SpiceJet Limited is one of the best Low-cost carriers (LCC)’s in India. It is the second largest airline in India by the number of domestic passengers carried and has a market share of 13.6% as of March 2019.
Established as air taxi provider ModiLuft, in 1994, the company was acquired by Indian entrepreneur Mr. Ajay Singh in 2004 and re-named to SpiceJet. The airline operated its first flight in May 2005. Indian media baron Mr. Kalanidhi Maran, acquired a controlling stake in SpiceJet in June 2010 through Sun Group which was sold back to Mr. Ajay Singh in January 2015.
The airline operates a fleet of Boeing 737 and Bombardier Dash aircraft. But while it is primarily a success story, the airline was forced to halt all operations for a short time in its history. Let's find out why, and how it recovered to be one of the most successful and profitable airlines in the Indian aviation industry.
In 2005, the airline leased two Boeing 737-800 aircraft and started its commercial operations. Everything was running smoothly until Mr. Kalanidhi Maran acquired a controlling stake in the company. Mr. Maran's lack of experience in the aviation sector started to come out as soon as he took over the airline. After taking over the airline he went around recruiting his own people to run the company. His replacements on the board were largely Mr. Maran's own family members and trusted aides but not people with experience of running a business - let alone an airline business.
And at that time SpiceJet Airlines management allowed Indigo to take over slots in Delhi-Mumbai sector (which is one of the most profitable sectors in India) which was left vacant following the demise of Kingfisher Airlines. In 2010, SpiceJet decided to place orders for the Bombardier Q400 aircraft, at a time when most airlines in the country had Airbus and/or Boeing planes. The price of the 15 Bombardier Q400s was $450 million, the first of which joined the fleet in 2011. SpiceJet’s rationale to opt for the 70-seater Bombardier Q400s was so that it could expand its network to include smaller towns and cities, notably in India and to make flying more affordable for people.

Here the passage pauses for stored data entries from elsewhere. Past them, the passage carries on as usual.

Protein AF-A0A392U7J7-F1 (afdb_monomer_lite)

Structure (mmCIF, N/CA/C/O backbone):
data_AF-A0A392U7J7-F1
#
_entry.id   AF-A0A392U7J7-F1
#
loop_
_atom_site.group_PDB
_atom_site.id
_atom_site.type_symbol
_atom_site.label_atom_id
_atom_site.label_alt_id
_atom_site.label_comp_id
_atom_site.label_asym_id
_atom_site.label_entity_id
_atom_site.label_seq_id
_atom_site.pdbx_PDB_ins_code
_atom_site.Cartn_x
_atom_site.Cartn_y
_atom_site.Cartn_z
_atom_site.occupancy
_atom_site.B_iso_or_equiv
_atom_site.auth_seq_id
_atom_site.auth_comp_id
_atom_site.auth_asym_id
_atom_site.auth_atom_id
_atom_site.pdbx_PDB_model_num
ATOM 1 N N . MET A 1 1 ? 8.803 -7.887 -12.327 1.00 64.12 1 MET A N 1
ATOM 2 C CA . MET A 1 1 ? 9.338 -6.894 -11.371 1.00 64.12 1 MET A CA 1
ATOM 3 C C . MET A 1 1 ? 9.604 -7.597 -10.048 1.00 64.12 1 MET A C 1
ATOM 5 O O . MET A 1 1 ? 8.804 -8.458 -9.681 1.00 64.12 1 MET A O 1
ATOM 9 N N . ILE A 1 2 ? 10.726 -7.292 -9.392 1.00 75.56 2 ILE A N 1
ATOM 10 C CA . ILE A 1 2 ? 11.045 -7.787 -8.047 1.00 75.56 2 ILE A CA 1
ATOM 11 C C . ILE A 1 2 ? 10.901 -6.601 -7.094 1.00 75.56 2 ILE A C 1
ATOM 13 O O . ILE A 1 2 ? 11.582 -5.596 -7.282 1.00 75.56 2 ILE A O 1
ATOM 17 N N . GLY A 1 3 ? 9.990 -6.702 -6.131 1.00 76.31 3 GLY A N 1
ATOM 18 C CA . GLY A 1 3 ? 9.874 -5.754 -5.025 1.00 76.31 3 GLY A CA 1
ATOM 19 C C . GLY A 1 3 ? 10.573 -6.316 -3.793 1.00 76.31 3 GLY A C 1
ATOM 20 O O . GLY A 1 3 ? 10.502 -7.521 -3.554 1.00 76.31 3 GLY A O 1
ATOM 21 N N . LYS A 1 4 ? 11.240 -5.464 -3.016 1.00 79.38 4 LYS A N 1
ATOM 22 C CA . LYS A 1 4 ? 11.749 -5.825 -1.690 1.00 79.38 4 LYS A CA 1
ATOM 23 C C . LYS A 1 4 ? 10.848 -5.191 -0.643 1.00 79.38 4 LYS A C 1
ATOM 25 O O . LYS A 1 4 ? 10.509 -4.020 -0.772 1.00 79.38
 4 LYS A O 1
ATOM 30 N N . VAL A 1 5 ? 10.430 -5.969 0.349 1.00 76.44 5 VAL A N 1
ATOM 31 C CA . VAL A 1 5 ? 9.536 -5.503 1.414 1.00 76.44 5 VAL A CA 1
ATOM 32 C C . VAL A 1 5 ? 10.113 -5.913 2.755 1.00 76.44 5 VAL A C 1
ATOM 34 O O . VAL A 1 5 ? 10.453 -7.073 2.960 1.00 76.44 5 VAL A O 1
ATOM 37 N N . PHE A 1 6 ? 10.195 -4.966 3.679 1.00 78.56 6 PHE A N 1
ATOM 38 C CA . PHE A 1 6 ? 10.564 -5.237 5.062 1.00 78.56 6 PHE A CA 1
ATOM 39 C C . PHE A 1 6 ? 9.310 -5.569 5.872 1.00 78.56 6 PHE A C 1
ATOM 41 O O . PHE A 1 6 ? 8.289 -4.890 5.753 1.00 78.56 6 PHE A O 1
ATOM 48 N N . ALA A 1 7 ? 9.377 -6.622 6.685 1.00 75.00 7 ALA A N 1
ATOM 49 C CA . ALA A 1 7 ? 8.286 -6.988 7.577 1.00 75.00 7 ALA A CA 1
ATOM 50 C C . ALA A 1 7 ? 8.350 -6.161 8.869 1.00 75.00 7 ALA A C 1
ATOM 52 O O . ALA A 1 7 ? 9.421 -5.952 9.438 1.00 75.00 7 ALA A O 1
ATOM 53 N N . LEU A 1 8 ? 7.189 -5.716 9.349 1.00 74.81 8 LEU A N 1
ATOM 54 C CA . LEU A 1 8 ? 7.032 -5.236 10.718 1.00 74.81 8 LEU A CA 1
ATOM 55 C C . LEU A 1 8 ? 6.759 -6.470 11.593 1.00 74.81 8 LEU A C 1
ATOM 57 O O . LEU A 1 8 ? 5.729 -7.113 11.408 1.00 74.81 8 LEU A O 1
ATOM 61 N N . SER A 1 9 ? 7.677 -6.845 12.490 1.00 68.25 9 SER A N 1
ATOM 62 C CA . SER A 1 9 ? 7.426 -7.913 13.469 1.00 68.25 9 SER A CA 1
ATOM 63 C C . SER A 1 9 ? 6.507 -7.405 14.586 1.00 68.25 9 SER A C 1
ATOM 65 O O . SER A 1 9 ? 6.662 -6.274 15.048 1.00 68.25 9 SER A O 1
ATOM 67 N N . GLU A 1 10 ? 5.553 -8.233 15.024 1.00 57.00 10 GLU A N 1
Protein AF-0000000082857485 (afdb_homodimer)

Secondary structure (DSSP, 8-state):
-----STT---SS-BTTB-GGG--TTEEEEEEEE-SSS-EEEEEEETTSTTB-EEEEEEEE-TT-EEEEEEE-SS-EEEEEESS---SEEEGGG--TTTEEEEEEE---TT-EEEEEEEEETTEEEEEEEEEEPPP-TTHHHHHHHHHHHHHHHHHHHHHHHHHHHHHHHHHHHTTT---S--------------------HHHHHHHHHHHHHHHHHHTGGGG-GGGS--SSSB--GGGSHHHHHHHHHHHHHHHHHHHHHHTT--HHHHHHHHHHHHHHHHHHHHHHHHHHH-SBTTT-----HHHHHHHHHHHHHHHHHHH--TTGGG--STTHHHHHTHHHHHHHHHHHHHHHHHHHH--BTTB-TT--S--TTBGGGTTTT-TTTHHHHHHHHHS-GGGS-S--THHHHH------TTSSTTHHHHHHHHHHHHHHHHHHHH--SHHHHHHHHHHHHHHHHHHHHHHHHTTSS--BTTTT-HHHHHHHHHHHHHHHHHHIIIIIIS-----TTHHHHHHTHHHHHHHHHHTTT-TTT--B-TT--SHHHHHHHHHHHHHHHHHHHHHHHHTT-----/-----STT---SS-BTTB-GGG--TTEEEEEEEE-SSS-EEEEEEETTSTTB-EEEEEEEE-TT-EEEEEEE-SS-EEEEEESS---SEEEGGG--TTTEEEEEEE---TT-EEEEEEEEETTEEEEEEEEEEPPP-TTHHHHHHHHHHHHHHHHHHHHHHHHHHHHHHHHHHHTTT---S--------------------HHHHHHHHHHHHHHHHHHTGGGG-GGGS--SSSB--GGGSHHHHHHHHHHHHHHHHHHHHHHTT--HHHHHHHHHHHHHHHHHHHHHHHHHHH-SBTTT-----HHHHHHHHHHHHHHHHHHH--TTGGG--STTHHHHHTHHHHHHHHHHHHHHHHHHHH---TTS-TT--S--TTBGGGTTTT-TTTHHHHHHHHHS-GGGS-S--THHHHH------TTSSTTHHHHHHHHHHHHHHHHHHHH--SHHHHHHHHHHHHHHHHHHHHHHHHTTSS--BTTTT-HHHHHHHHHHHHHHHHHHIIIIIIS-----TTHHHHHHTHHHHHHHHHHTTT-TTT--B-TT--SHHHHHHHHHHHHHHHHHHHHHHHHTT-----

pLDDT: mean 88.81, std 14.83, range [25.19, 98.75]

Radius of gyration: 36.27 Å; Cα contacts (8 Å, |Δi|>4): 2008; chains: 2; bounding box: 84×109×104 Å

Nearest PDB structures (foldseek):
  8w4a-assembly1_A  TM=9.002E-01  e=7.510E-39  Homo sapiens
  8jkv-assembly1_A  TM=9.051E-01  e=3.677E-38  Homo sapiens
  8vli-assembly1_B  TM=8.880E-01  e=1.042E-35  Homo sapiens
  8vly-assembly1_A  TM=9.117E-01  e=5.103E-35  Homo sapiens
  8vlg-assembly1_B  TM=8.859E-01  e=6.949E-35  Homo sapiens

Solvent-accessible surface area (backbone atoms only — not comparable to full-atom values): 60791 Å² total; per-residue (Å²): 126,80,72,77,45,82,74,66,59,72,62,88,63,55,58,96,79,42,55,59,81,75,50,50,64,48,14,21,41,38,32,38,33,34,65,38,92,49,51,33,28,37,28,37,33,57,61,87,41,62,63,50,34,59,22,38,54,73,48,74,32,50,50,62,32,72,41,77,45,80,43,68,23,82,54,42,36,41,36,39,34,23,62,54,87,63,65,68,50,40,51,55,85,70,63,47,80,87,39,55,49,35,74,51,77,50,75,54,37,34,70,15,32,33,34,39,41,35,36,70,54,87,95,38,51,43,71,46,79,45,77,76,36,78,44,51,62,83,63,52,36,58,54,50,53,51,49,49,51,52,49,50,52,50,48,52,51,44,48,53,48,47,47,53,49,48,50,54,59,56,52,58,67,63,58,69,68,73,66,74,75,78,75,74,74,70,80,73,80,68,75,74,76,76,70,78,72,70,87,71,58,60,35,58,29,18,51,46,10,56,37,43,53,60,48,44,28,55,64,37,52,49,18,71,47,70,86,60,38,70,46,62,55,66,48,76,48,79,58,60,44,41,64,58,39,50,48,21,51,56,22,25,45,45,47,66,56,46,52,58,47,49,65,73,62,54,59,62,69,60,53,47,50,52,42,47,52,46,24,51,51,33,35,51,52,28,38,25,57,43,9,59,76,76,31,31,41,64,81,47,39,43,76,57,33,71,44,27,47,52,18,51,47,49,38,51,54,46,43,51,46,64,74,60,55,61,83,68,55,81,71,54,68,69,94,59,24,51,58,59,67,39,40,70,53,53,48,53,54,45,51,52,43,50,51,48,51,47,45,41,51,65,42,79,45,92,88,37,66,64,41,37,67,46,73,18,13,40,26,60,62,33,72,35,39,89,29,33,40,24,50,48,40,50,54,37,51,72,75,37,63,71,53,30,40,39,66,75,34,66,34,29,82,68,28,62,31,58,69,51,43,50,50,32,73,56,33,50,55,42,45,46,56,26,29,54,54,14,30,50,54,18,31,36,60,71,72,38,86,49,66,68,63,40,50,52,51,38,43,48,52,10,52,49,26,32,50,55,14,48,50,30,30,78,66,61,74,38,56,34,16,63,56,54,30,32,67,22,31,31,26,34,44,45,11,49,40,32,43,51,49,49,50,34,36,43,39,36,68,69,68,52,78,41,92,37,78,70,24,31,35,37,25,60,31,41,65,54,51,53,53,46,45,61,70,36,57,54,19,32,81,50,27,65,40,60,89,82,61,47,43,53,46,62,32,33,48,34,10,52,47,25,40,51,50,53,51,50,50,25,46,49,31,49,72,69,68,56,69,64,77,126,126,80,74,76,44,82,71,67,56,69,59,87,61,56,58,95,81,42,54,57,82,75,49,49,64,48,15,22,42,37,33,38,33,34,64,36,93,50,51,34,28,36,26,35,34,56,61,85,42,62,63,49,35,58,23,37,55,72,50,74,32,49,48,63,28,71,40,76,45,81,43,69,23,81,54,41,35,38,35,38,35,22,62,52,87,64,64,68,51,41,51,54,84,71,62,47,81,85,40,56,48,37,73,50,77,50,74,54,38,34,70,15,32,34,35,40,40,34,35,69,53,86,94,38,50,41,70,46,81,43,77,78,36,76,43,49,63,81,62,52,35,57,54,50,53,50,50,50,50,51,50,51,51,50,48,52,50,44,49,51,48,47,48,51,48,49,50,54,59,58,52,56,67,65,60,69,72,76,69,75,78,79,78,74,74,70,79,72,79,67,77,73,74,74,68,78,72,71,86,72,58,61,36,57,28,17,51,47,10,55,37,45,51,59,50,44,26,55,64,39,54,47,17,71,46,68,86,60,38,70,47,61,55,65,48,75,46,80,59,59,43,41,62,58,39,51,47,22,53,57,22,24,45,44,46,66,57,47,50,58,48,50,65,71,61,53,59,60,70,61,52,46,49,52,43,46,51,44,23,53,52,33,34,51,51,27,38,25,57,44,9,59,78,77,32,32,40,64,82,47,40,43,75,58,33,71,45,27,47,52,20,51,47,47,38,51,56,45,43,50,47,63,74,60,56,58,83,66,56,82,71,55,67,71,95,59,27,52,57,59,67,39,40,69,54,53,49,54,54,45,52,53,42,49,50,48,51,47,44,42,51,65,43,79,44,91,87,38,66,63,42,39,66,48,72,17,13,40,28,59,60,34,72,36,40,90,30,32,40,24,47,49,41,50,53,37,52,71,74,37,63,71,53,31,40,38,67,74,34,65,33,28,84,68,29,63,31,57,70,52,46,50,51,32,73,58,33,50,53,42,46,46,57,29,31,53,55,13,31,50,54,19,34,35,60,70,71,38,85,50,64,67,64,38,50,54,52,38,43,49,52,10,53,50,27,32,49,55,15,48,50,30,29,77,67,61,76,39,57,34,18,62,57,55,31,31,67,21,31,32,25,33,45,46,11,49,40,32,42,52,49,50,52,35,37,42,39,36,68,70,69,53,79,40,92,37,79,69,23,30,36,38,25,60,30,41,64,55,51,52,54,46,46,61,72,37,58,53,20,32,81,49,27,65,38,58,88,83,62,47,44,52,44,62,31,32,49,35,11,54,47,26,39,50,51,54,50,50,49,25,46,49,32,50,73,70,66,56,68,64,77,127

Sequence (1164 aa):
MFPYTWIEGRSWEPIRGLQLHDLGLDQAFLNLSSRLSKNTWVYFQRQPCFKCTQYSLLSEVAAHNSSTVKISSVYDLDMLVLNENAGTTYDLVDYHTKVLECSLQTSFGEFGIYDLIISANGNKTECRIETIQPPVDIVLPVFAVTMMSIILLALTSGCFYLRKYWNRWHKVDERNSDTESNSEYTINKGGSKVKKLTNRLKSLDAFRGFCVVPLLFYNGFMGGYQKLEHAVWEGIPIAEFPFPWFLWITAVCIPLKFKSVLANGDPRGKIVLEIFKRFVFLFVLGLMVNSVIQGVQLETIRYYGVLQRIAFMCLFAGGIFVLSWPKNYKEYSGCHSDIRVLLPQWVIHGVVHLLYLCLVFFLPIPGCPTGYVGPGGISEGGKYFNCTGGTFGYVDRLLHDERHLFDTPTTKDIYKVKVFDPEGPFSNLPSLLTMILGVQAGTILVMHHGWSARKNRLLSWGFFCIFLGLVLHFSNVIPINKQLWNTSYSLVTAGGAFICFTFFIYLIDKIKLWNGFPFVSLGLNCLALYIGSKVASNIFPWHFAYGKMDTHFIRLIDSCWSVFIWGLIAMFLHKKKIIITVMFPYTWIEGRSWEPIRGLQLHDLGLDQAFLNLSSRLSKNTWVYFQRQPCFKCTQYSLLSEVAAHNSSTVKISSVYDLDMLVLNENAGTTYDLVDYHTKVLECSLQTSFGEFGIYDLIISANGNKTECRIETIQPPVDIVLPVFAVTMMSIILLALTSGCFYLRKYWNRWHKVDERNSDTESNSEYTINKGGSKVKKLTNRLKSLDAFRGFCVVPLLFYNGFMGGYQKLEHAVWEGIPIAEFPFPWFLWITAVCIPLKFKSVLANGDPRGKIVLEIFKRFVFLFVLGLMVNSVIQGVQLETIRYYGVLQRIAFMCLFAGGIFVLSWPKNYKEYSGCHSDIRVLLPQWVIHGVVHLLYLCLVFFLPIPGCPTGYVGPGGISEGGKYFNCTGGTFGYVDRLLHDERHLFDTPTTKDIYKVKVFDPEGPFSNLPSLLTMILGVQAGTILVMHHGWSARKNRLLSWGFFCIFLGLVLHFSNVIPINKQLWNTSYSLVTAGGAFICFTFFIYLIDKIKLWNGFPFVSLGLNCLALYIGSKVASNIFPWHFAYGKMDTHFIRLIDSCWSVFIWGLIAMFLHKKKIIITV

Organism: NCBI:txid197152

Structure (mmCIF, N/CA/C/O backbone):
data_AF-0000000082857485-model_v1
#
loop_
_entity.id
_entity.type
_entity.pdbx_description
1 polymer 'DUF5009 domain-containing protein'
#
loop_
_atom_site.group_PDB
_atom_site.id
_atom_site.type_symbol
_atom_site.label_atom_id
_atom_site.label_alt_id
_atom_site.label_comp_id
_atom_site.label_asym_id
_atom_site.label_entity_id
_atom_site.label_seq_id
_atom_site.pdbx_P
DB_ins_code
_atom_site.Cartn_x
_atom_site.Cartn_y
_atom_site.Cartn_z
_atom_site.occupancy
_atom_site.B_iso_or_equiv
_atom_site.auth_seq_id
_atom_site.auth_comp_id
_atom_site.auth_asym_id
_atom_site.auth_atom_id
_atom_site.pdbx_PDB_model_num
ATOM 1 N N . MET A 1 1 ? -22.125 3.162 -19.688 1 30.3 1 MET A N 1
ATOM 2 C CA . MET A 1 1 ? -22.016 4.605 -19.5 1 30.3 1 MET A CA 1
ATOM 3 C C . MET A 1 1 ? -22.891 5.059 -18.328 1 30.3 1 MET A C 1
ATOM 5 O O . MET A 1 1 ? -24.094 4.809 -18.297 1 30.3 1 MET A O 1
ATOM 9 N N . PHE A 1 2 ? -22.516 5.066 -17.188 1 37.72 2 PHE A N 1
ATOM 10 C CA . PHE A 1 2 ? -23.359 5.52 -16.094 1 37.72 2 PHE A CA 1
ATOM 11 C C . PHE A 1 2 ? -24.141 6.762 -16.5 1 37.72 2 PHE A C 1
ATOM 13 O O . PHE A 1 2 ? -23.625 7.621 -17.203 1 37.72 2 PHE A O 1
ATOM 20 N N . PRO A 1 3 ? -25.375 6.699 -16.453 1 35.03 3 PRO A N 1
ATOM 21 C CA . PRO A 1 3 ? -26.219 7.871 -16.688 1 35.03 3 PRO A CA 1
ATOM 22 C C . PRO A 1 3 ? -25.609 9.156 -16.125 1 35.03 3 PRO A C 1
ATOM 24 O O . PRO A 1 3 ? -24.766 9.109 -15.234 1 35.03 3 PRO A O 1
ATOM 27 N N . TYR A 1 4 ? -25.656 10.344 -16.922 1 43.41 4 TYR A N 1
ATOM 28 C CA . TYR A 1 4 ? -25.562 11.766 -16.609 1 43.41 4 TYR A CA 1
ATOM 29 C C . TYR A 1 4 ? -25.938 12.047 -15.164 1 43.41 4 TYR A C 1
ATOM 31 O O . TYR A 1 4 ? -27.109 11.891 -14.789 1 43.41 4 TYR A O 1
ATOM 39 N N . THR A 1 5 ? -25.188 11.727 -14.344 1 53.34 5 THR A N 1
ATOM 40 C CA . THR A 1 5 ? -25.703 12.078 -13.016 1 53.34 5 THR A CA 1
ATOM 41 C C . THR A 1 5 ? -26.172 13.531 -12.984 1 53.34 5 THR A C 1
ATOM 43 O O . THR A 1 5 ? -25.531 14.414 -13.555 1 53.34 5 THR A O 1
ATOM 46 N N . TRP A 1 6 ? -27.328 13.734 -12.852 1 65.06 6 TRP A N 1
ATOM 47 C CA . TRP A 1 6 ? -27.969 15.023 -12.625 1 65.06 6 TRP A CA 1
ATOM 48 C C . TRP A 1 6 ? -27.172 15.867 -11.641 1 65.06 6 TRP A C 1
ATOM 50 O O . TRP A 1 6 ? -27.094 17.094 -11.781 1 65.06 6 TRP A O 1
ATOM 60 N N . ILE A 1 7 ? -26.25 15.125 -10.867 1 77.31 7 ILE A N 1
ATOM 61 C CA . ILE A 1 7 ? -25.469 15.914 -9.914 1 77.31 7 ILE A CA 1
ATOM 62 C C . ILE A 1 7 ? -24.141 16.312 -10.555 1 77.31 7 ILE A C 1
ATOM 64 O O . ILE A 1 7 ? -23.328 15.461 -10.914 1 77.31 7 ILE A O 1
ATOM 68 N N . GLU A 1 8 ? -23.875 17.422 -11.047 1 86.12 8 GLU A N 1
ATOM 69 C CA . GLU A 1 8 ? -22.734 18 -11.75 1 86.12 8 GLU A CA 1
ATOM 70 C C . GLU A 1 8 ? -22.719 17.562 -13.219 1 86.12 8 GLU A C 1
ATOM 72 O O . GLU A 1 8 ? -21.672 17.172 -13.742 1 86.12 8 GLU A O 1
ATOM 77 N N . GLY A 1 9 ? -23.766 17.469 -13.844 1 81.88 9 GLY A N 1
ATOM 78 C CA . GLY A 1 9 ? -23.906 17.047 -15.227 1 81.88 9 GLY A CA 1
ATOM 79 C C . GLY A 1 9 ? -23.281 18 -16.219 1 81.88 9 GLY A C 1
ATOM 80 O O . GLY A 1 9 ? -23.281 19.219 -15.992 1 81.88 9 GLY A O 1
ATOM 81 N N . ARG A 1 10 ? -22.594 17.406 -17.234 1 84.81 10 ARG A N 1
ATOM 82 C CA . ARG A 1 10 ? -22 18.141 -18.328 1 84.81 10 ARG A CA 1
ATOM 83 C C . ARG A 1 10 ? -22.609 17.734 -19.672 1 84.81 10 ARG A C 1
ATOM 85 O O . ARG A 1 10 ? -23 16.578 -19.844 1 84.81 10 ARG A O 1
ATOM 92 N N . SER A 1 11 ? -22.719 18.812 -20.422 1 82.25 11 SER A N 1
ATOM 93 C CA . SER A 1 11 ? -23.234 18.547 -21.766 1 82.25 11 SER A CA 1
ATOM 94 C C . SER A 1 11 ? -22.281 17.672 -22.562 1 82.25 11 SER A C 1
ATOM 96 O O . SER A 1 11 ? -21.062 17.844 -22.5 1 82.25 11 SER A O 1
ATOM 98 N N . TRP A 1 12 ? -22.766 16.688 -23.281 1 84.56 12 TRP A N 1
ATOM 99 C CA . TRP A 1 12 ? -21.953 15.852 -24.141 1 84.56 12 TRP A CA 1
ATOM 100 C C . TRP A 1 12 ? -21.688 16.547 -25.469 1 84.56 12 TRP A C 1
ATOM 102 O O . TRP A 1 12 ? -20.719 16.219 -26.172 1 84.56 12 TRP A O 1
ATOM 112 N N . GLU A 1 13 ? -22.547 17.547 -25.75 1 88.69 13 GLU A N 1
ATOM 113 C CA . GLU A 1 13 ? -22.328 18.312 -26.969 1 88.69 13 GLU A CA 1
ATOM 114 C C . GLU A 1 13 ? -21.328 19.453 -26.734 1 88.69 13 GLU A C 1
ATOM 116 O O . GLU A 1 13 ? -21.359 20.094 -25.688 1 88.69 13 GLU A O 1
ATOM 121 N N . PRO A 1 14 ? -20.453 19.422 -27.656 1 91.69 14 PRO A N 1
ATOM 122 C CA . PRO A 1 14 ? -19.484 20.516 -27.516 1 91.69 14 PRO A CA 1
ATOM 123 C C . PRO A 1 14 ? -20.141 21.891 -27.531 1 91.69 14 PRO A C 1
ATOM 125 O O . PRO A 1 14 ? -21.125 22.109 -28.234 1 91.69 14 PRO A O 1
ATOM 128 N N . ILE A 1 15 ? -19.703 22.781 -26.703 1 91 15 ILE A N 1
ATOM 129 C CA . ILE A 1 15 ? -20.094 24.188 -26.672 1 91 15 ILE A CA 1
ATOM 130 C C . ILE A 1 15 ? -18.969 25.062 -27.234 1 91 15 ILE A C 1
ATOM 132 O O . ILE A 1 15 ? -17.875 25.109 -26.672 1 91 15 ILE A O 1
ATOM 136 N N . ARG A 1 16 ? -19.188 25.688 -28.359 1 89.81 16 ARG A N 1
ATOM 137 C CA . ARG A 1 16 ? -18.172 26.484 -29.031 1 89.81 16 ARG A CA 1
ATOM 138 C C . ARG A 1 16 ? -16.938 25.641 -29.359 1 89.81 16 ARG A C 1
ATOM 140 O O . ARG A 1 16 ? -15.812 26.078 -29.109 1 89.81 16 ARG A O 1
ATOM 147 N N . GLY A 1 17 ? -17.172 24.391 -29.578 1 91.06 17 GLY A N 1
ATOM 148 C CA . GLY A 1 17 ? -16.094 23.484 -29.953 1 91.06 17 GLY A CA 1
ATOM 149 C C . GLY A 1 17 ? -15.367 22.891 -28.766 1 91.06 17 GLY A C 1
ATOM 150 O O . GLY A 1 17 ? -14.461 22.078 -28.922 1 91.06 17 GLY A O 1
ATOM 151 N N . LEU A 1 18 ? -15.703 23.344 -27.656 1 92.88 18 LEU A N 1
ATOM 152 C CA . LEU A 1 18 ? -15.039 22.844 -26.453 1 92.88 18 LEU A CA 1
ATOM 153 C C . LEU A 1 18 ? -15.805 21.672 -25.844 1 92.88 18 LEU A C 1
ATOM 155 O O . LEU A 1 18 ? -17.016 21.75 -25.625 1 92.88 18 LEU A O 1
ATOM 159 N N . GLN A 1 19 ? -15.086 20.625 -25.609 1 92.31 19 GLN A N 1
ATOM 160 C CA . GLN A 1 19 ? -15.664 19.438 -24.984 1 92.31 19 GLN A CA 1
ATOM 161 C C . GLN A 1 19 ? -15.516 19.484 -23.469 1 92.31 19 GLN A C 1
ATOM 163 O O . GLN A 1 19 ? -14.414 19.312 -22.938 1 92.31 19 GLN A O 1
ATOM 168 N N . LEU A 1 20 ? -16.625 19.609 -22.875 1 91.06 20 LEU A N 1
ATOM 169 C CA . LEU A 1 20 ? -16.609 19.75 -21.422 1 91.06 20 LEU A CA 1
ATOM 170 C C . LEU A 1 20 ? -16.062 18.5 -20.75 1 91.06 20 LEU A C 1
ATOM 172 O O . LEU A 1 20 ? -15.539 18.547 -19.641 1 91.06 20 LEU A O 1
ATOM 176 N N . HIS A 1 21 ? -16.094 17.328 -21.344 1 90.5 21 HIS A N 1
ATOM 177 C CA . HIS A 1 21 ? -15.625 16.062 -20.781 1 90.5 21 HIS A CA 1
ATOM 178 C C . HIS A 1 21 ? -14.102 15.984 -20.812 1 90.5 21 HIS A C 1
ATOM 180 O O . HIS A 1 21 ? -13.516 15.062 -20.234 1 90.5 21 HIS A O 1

But this did more harm to the company as, SpiceJet’s total debt soared from Rs 55 crore in fiscal 2011 to Rs 855 crore in fiscal 2012, when the Bombardiers were inducted. This doubled to Rs 1,678 crore in fiscal 2013. The company’s net worth which was Rs 321 crore in fiscal 2011 turned negative in fiscal 2012, to minus Rs 147 crore. Two years after these aircraft were inducted, SpiceJet’s maintenance costs shot up over 50 per cent. While the maintenance cost per flight hour for a 70-seater Q400 is about $1,300, a low-cost airline needed it to ideally be at about $800.
The lack of support centres in India meant that the aircraft had to be flown to the Netherlands for maintenance checks. All these decisions made by Mr. Maran showed his lack of experience within the airline Industry. Another major factor was the rising fuel prices complemented by the discounted fares which SpiceJet offered. This had a huge impact in its profit sheet. Between October 2013 and September 2014, the company faced losses of Rs 928.9 crore. During the period July to September 2014, the company made losses of Rs 310 crore. All this despite the fact that global oil prices even fell during the period. On December 18, 2014 the airline had been forced to stop its operations as fuel companies decided to cut Spicejet off of their fuel supplies as Spicejet was no longer paying. To make matters worse, Spicejet staff had also gone on strike as the company had not paid their salaries. At this time founder of SpiceJet Mr. Ajay Singh decided to take over the airline and make it profitable again.
His first priority was to get in talks with Civil Aviation minister and DGCA to try to convince them remove the restriction for selling tickets (as the DGCA had barred SpiceJet from selling tickets for travel date of more than 30 days). One of the main factors which supported SpiceJet in its revival time was the fuel rate; SpiceJet paid Rs2,410 crore to oil firms in 2014-15 but only Rs1,392 crore in 2015-16, a drop of 42%.
Mr. Ajay Singh allowed some senior staff from Mr. Maran’s era to leave but retained old-time loyalists who had helped him launch the airline in early 2005. His hands-on approach led to the gradual improvement in market share, passenger load factor (PLF, or the number of seats sold as a percentage of seats available) and financial performance of the airline. He also kept a very simple work culture and had kept his doors open for senior officials to discuss issues and to take decisions on the go. Mr Ajay Singh was a savior of SpiceJet and today this airlines profit is a testament to his knowledge and approach.